ESPN dismisses Pat McAfee's claim that former executive Norby Williamson is trying to sabotage his show, saying the production chief is 'committed' to the network's success before announcing that 'the matter will be handled internally'
ESPN is defending former network executive Norby Williamson amid an internal war at the World Wide Leader over talk show host Pat McAfee's claim that his program was sabotaged from the boardroom.
“No one is more committed and invested in the success of ESPN than Norby Williamson,” a spokesperson explained Saturday morning.

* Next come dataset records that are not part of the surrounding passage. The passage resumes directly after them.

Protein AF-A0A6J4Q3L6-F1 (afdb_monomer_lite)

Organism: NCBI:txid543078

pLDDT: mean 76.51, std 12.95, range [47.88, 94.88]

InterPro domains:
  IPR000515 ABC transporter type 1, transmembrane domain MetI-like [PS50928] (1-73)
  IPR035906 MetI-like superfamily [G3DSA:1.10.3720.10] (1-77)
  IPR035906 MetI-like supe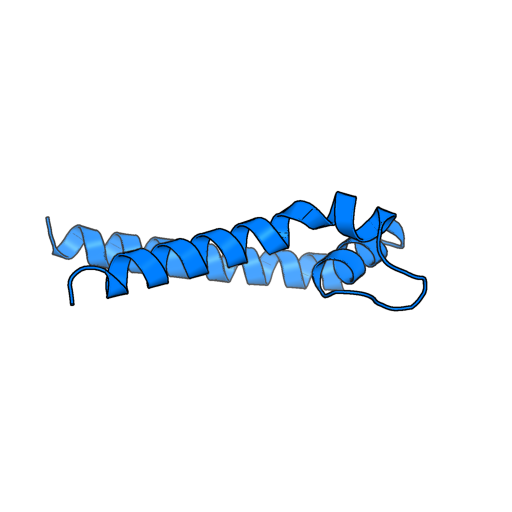rfamily [SSF161098] (1-70)
  IPR051789 Bacterial Polyamine Transport Permease [PTHR43848] (1-77)

Secondary structure (DSSP, 8-state):
--SHHHHHHHHHHHHHHHHHTHHHHHHHS-TT---HHHHHHHHHHH---HHHHHHHHHHHHHHHHHHHHHHHHHHTT-

Structure (mmCIF, N/CA/C/O backbone):
data_AF-A0A6J4Q3L6-F1
#
_entry.id   AF-A0A6J4Q3L6-F1
#
loop_
_atom_site.group_PDB
_atom_site.id
_atom_site.type_symbol
_atom_site.label_atom_id
_atom_site.label_alt_id
_atom_site.label_comp_id
_atom_site.label_asym_id
_atom_site.label_entity_id
_atom_site.label_seq_id
_atom_site.pdbx_PDB_ins_code
_atom_site.Cartn_x
_atom_site.Cartn_y
_atom_site.Cartn_z
_atom_site.occupancy
_atom_site.B_iso_or_equiv
_atom_site.auth_seq_id
_atom_site.auth_comp_id
_atom_site.auth_asym_id
_atom_site.auth_atom_id
_atom_site.pdbx_PDB_model_num
ATOM 1 N N . PRO A 1 1 ? -6.365 -13.593 26.713 1.00 58.91 1 PRO A N 1
ATOM 2 C CA . PRO A 1 1 ? -5.658 -13.222 25.464 1.00 58.91 1 PRO A CA 1
ATOM 3 C C . PRO A 1 1 ? -5.883 -11.739 25.095 1.00 58.91 1 PRO A C 1
ATOM 5 O O . PRO A 1 1 ? -6.613 -11.434 24.163 1.00 58.91 1 PRO A O 1
ATOM 8 N N . LEU A 1 2 ? -5.284 -10.812 25.858 1.00 71.44 2 LEU A N 1
ATOM 9 C CA . LEU A 1 2 ? -5.347 -9.365 25.570 1.00 71.44 2 LEU A CA 1
ATOM 10 C C . LEU A 1 2 ? -4.250 -8.895 24.594 1.00 71.44 2 LEU A C 1
ATOM 12 O O . LEU A 1 2 ? -4.346 -7.808 24.039 1.00 71.44 2 LEU A O 1
ATOM 16 N N . LEU A 1 3 ? -3.221 -9.718 24.371 1.00 80.00 3 LEU A N 1
ATOM 17 C CA . LEU A 1 3 ? -2.078 -9.413 23.499 1.00 80.00 3 LEU A CA 1
ATOM 18 C C . LEU A 1 3 ? -2.333 -9.711 22.016 1.00 80.00 3 LEU A C 1
ATOM 20 O O . LEU A 1 3 ? -1.666 -9.144 21.158 1.00 80.00 3 LEU A O 1
ATOM 24 N N . THR A 1 4 ? -3.308 -10.563 21.695 1.00 87.06 4 THR A N 1
ATOM 25 C CA . THR A 1 4 ? -3.666 -10.909 20.311 1.00 87.06 4 THR A CA 1
ATOM 26 C C . THR A 1 4 ? -4.057 -9.701 19.444 1.00 87.06 4 THR A C 1
ATOM 28 O O . THR A 1 4 ? -3.536 -9.619 18.332 1.00 87.06 4 THR A O 1
ATOM 31 N N . PRO A 1 5 ? -4.874 -8.722 19.898 1.00 85.19 5 PRO A N 1
ATOM 32 C CA . PRO A 1 5 ? -5.129 -7.514 19.108 1.00 85.19 5 PRO A CA 1
ATOM 33 C C . PRO A 1 5 ? -3.884 -6.625 18.955 1.00 85.19 5 PRO A C 1
ATOM 35 O O . PRO A 1 5 ? -3.715 -6.001 17.912 1.00 85.19 5 PRO A O 1
ATOM 38 N N . GLY A 1 6 ? -2.983 -6.603 19.947 1.00 89.38 6 GLY A N 1
ATOM 39 C CA . GLY A 1 6 ? -1.723 -5.853 19.868 1.00 89.38 6 GLY A CA 1
ATOM 40 C C . GLY A 1 6 ? -0.754 -6.432 18.834 1.00 89.38 6 GLY A C 1
ATOM 41 O O . GLY A 1 6 ? -0.169 -5.691 18.049 1.00 89.38 6 GLY A O 1
ATOM 42 N N . ILE A 1 7 ? -0.646 -7.762 18.772 1.00 90.38 7 ILE A N 1
ATOM 43 C CA . ILE A 1 7 ? 0.164 -8.461 17.764 1.00 90.38 7 ILE A CA 1
ATOM 44 C C . ILE A 1 7 ? -0.421 -8.246 16.362 1.00 90.38 7 ILE A C 1
ATOM 46 O O . ILE A 1 7 ? 0.328 -7.977 15.427 1.00 90.38 7 ILE A O 1
ATOM 50 N N . ALA A 1 8 ? -1.749 -8.297 16.213 1.00 89.69 8 ALA A N 1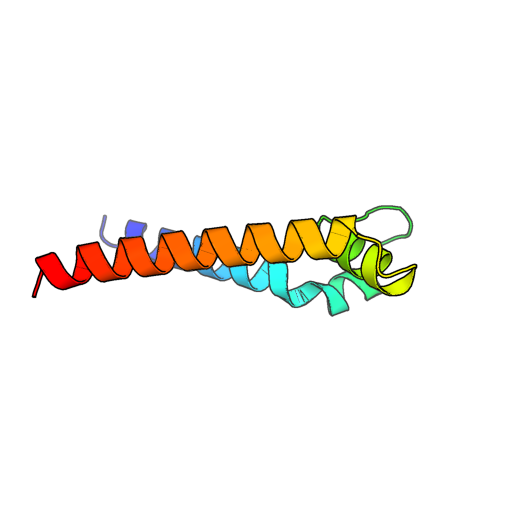
ATOM 51 C CA . ALA A 1 8 ? -2.406 -8.028 14.935 1.00 89.69 8 ALA A CA 1
ATOM 52 C C . ALA A 1 8 ? -2.163 -6.586 14.449 1.00 89.69 8 ALA A C 1
ATOM 54 O O . ALA A 1 8 ? -1.849 -6.379 13.278 1.00 89.69 8 ALA A O 1
ATOM 55 N N . ALA A 1 9 ? -2.235 -5.599 15.348 1.00 89.62 9 ALA A N 1
ATOM 56 C CA . ALA A 1 9 ? -1.928 -4.207 15.024 1.00 89.62 9 ALA A CA 1
ATOM 57 C C . ALA A 1 9 ? -0.454 -4.016 14.623 1.00 89.62 9 ALA A C 1
ATOM 59 O O . ALA A 1 9 ? -0.173 -3.351 13.628 1.00 89.62 9 ALA A O 1
ATOM 60 N N . GLY A 1 10 ? 0.482 -4.648 15.342 1.00 91.12 10 GLY A N 1
ATOM 61 C CA . GLY A 1 10 ? 1.909 -4.621 15.005 1.00 91.12 10 GLY A CA 1
ATOM 62 C C . GLY A 1 10 ? 2.223 -5.291 13.664 1.00 91.12 10 GLY A C 1
ATOM 63 O O . GLY A 1 10 ? 3.021 -4.769 12.892 1.00 91.12 10 GLY A O 1
ATOM 64 N N . ALA A 1 11 ? 1.547 -6.398 13.346 1.00 90.31 11 ALA A N 1
ATOM 65 C CA . ALA A 1 11 ? 1.691 -7.082 12.064 1.00 90.31 11 ALA A CA 1
ATOM 66 C C . ALA A 1 11 ? 1.192 -6.221 10.891 1.00 90.31 11 ALA A C 1
ATOM 68 O O . ALA A 1 11 ? 1.867 -6.132 9.868 1.00 90.31 11 ALA A O 1
ATOM 69 N N . MET A 1 12 ? 0.047 -5.543 11.045 1.00 89.31 12 MET A N 1
ATOM 70 C CA . MET A 1 12 ? -0.447 -4.619 10.017 1.00 89.31 12 MET A CA 1
ATOM 71 C C . MET A 1 12 ? 0.465 -3.402 9.852 1.00 89.31 12 MET A C 1
ATOM 73 O O . MET A 1 12 ? 0.735 -2.999 8.724 1.00 89.31 12 MET A O 1
ATOM 77 N N . LEU A 1 13 ? 0.980 -2.846 10.953 1.00 89.44 13 LEU A N 1
ATOM 78 C CA . LEU A 1 13 ? 1.924 -1.729 10.916 1.00 89.44 13 LEU A CA 1
ATOM 79 C C . LEU A 1 13 ? 3.214 -2.114 10.176 1.00 89.44 13 LEU A C 1
ATOM 81 O O . LEU A 1 13 ? 3.645 -1.394 9.280 1.00 89.44 13 LEU A O 1
ATOM 85 N N . ALA A 1 14 ? 3.795 -3.271 10.502 1.00 87.31 14 ALA A N 1
ATOM 86 C CA . ALA A 1 14 ? 4.998 -3.775 9.844 1.00 87.31 14 ALA A CA 1
ATOM 87 C C . ALA A 1 14 ? 4.773 -4.048 8.347 1.00 87.31 14 ALA A C 1
ATOM 89 O O . ALA A 1 14 ? 5.641 -3.749 7.530 1.00 87.31 14 ALA A O 1
ATOM 90 N N . PHE A 1 15 ? 3.596 -4.561 7.972 1.00 84.75 15 PHE A N 1
ATOM 91 C CA . PHE A 1 15 ? 3.230 -4.771 6.571 1.00 84.75 15 PHE A CA 1
ATOM 92 C C . PHE A 1 15 ? 3.139 -3.454 5.787 1.00 84.75 15 PHE A C 1
ATOM 94 O O . PHE A 1 15 ? 3.655 -3.371 4.677 1.00 84.75 15 PHE A O 1
ATOM 101 N N . VAL A 1 16 ? 2.527 -2.415 6.365 1.00 85.00 16 VAL A N 1
ATOM 102 C CA . VAL A 1 16 ? 2.427 -1.090 5.728 1.00 85.00 16 VAL A CA 1
ATOM 103 C C . VAL A 1 16 ? 3.806 -0.450 5.571 1.00 85.00 16 VAL A C 1
ATOM 105 O O . VAL A 1 16 ? 4.125 0.024 4.485 1.00 85.00 16 VAL A O 1
ATOM 108 N N . ILE A 1 17 ? 4.639 -0.487 6.614 1.00 84.62 17 ILE A N 1
ATOM 109 C CA . ILE A 1 17 ? 6.001 0.071 6.571 1.00 84.62 17 ILE A CA 1
ATOM 110 C C . ILE A 1 17 ? 6.854 -0.644 5.511 1.00 84.62 17 ILE A C 1
ATOM 112 O O . ILE A 1 17 ? 7.585 0.005 4.769 1.00 84.62 17 ILE A O 1
ATOM 116 N N . SER A 1 18 ? 6.700 -1.963 5.350 1.00 83.81 18 SER A N 1
ATOM 117 C CA . SER A 1 18 ? 7.412 -2.722 4.312 1.00 83.81 18 SER A CA 1
ATOM 118 C C . SER A 1 18 ? 7.102 -2.264 2.881 1.00 83.81 18 SER A C 1
ATOM 120 O O . SER A 1 18 ? 7.909 -2.525 1.988 1.00 83.81 18 SER A O 1
ATOM 122 N N . LEU A 1 19 ? 5.943 -1.649 2.635 1.00 77.31 19 LEU A N 1
ATOM 123 C CA . LEU A 1 19 ? 5.574 -1.128 1.317 1.00 77.31 19 LEU A CA 1
ATOM 124 C C . LEU A 1 19 ? 6.128 0.282 1.060 1.00 77.31 19 LEU A C 1
ATOM 126 O O . LEU A 1 19 ? 6.120 0.705 -0.092 1.00 77.31 19 LEU A O 1
ATOM 130 N N . ASP A 1 20 ? 6.606 0.988 2.090 1.00 80.12 20 ASP A N 1
ATOM 131 C CA . ASP A 1 20 ? 7.140 2.356 1.993 1.00 80.12 20 ASP A CA 1
ATOM 132 C C . ASP A 1 20 ? 8.645 2.373 1.643 1.00 80.12 20 ASP A C 1
ATOM 134 O O . ASP A 1 20 ? 9.107 3.212 0.869 1.00 80.12 20 ASP A O 1
ATOM 138 N N . ASP A 1 21 ? 9.410 1.367 2.090 1.00 76.88 21 ASP A N 1
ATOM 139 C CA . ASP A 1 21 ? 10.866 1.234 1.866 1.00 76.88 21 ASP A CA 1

ESPN's statement appears to be an attempt to turn the page on the disagreement while continuing to support McAfee, who reportedly signed a five-year, $85 million deal to license his talk show to the network this summer.

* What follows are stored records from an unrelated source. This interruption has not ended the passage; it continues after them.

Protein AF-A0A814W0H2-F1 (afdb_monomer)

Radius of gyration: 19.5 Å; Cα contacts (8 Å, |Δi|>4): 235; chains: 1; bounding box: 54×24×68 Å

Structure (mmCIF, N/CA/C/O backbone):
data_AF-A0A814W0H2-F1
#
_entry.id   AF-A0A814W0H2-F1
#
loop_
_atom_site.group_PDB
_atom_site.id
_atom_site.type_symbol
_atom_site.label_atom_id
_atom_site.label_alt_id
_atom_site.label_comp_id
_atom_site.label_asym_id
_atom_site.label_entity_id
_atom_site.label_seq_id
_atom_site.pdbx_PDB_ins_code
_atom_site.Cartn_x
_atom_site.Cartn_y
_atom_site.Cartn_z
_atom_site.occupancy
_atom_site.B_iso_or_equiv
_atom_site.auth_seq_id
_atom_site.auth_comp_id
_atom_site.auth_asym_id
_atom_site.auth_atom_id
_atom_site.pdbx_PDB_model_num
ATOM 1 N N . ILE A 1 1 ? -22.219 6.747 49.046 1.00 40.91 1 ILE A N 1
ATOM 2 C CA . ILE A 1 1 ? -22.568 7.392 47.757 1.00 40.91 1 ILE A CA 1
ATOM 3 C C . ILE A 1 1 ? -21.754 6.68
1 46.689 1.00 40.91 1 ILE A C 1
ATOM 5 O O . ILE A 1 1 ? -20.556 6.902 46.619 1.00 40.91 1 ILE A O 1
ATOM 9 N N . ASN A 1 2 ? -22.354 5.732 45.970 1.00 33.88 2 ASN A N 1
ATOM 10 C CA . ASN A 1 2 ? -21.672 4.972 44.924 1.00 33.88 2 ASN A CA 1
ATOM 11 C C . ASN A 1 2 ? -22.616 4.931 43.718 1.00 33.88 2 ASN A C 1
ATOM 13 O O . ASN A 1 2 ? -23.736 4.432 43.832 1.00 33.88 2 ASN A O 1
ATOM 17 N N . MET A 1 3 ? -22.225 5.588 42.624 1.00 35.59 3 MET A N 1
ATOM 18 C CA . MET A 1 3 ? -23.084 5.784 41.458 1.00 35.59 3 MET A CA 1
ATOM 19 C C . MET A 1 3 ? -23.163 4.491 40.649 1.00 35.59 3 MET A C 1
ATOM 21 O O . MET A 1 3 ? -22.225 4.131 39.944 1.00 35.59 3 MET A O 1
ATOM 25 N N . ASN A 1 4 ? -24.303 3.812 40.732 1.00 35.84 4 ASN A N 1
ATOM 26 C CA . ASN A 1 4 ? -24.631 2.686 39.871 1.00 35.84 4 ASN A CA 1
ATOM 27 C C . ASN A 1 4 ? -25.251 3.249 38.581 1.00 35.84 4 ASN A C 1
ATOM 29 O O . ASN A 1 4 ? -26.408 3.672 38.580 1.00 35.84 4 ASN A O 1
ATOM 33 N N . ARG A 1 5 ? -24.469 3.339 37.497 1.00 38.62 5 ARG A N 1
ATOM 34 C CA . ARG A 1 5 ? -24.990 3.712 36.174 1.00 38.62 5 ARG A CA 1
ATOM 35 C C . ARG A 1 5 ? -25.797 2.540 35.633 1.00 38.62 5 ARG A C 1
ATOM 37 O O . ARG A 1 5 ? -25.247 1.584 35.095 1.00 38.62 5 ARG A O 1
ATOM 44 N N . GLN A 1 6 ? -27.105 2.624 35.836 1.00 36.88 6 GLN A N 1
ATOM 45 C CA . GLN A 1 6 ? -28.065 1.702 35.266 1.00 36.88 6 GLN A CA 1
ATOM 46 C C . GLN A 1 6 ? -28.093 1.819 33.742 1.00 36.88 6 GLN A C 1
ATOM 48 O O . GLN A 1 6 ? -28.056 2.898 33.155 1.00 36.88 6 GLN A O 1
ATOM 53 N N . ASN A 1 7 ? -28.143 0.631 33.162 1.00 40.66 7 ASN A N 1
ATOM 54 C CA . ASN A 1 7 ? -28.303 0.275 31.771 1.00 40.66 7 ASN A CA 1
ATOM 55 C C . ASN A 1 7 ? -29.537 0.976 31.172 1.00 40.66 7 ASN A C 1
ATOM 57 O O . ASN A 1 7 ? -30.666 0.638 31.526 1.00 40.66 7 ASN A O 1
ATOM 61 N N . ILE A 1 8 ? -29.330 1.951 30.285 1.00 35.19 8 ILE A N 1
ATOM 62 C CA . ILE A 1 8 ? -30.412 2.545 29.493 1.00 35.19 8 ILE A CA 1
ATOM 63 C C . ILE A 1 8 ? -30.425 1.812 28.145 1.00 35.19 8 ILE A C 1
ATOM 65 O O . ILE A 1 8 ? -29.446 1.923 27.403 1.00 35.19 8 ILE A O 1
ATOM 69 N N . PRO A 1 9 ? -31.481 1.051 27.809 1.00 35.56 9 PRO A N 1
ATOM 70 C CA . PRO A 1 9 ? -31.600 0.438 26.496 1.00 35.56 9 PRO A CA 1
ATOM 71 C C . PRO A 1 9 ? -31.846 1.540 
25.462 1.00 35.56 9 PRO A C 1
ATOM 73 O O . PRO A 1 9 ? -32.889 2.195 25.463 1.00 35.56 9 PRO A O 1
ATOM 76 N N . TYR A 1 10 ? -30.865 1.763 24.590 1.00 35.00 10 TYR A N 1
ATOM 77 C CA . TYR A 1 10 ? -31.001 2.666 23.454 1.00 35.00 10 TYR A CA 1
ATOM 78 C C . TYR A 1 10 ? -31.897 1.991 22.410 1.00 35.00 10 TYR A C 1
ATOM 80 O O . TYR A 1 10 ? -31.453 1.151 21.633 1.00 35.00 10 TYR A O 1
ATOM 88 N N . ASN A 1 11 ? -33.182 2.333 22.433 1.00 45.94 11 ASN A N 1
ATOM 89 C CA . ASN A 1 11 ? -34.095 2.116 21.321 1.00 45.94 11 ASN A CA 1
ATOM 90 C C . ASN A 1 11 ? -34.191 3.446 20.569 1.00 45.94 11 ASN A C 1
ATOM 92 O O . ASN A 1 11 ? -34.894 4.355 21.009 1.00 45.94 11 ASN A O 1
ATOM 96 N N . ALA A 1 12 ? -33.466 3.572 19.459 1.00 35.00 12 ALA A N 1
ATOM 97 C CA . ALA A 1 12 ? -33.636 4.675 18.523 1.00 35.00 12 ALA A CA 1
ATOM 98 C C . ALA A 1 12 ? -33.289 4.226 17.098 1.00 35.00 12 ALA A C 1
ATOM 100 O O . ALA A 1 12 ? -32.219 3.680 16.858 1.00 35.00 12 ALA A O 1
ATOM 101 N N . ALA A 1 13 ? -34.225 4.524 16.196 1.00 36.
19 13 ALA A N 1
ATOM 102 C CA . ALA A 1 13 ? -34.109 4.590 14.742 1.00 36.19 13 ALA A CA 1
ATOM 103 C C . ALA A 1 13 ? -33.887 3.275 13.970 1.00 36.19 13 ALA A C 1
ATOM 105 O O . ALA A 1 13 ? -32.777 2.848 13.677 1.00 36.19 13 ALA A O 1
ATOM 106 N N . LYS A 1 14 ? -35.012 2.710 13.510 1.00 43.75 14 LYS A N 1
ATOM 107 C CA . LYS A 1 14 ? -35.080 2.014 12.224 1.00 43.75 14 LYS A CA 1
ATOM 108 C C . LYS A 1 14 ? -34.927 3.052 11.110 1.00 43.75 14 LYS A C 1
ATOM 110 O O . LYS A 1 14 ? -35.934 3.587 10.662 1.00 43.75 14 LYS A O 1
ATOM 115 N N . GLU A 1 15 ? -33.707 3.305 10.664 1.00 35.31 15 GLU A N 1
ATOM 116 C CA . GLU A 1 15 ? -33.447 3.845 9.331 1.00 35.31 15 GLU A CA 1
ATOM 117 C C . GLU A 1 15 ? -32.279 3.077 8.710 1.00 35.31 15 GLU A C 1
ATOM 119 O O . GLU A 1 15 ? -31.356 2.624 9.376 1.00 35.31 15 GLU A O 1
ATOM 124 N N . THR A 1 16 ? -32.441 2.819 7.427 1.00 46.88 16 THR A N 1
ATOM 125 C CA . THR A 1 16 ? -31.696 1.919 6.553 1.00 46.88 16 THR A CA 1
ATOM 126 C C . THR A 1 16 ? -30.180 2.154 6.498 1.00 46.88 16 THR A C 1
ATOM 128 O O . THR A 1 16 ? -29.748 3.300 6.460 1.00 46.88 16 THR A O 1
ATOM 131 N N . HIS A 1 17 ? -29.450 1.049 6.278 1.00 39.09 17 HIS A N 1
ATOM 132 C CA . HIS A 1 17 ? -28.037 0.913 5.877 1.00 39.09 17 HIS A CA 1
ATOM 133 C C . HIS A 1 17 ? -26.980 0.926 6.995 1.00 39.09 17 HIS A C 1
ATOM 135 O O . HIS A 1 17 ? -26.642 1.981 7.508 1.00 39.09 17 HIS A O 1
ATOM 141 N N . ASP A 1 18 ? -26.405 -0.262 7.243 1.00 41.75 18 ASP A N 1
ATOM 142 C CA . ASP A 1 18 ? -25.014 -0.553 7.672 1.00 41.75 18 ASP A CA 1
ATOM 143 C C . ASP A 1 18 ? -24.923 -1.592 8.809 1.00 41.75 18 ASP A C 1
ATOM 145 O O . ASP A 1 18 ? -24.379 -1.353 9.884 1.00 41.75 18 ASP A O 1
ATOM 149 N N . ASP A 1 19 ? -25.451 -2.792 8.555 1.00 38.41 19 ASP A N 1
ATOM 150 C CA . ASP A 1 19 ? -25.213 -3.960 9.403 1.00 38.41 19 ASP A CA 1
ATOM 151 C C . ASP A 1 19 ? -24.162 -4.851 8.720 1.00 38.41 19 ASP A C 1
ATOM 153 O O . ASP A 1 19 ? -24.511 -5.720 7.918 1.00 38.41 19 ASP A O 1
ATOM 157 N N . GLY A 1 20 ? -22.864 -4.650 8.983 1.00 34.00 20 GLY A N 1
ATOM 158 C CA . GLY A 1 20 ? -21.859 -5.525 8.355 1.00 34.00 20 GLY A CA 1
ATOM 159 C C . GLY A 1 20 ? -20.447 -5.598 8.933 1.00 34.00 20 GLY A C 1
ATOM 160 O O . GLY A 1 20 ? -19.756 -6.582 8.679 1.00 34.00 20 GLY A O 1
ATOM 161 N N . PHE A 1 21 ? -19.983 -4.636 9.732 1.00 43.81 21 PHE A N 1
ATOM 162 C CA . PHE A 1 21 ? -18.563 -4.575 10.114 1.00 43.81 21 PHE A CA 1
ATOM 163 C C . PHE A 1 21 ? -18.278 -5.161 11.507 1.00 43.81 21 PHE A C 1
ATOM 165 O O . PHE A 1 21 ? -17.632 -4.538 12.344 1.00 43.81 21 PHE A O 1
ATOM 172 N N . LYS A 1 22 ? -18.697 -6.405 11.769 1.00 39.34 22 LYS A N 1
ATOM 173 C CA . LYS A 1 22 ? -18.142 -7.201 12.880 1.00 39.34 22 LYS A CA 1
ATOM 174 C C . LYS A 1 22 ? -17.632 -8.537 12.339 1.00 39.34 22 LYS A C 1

“We are thrilled with the multi-platform success we have seen from The Pat McAfee Show on ESPN,” the statement continued. “We will handle this matter internally and have no further comment.”
McAfee launched a furious on-air attack on some of his ESPN bosses on Friday, suggesting a “rat” within the network is trying to “sabotage” his show. The fiery host railed against 'the enemy in our own camp' as Williamson was singled out.
Pat McAfee launched a furious air raid on some of his ESPN bosses on Friday
McAfee singled out veteran director Norby Williamson and accused him of leaking information
McAfee accused the 'Executive Editor & Head of Event and Studio Production' of leaking false ratings to an unnamed reporter in an attempt to take down the show.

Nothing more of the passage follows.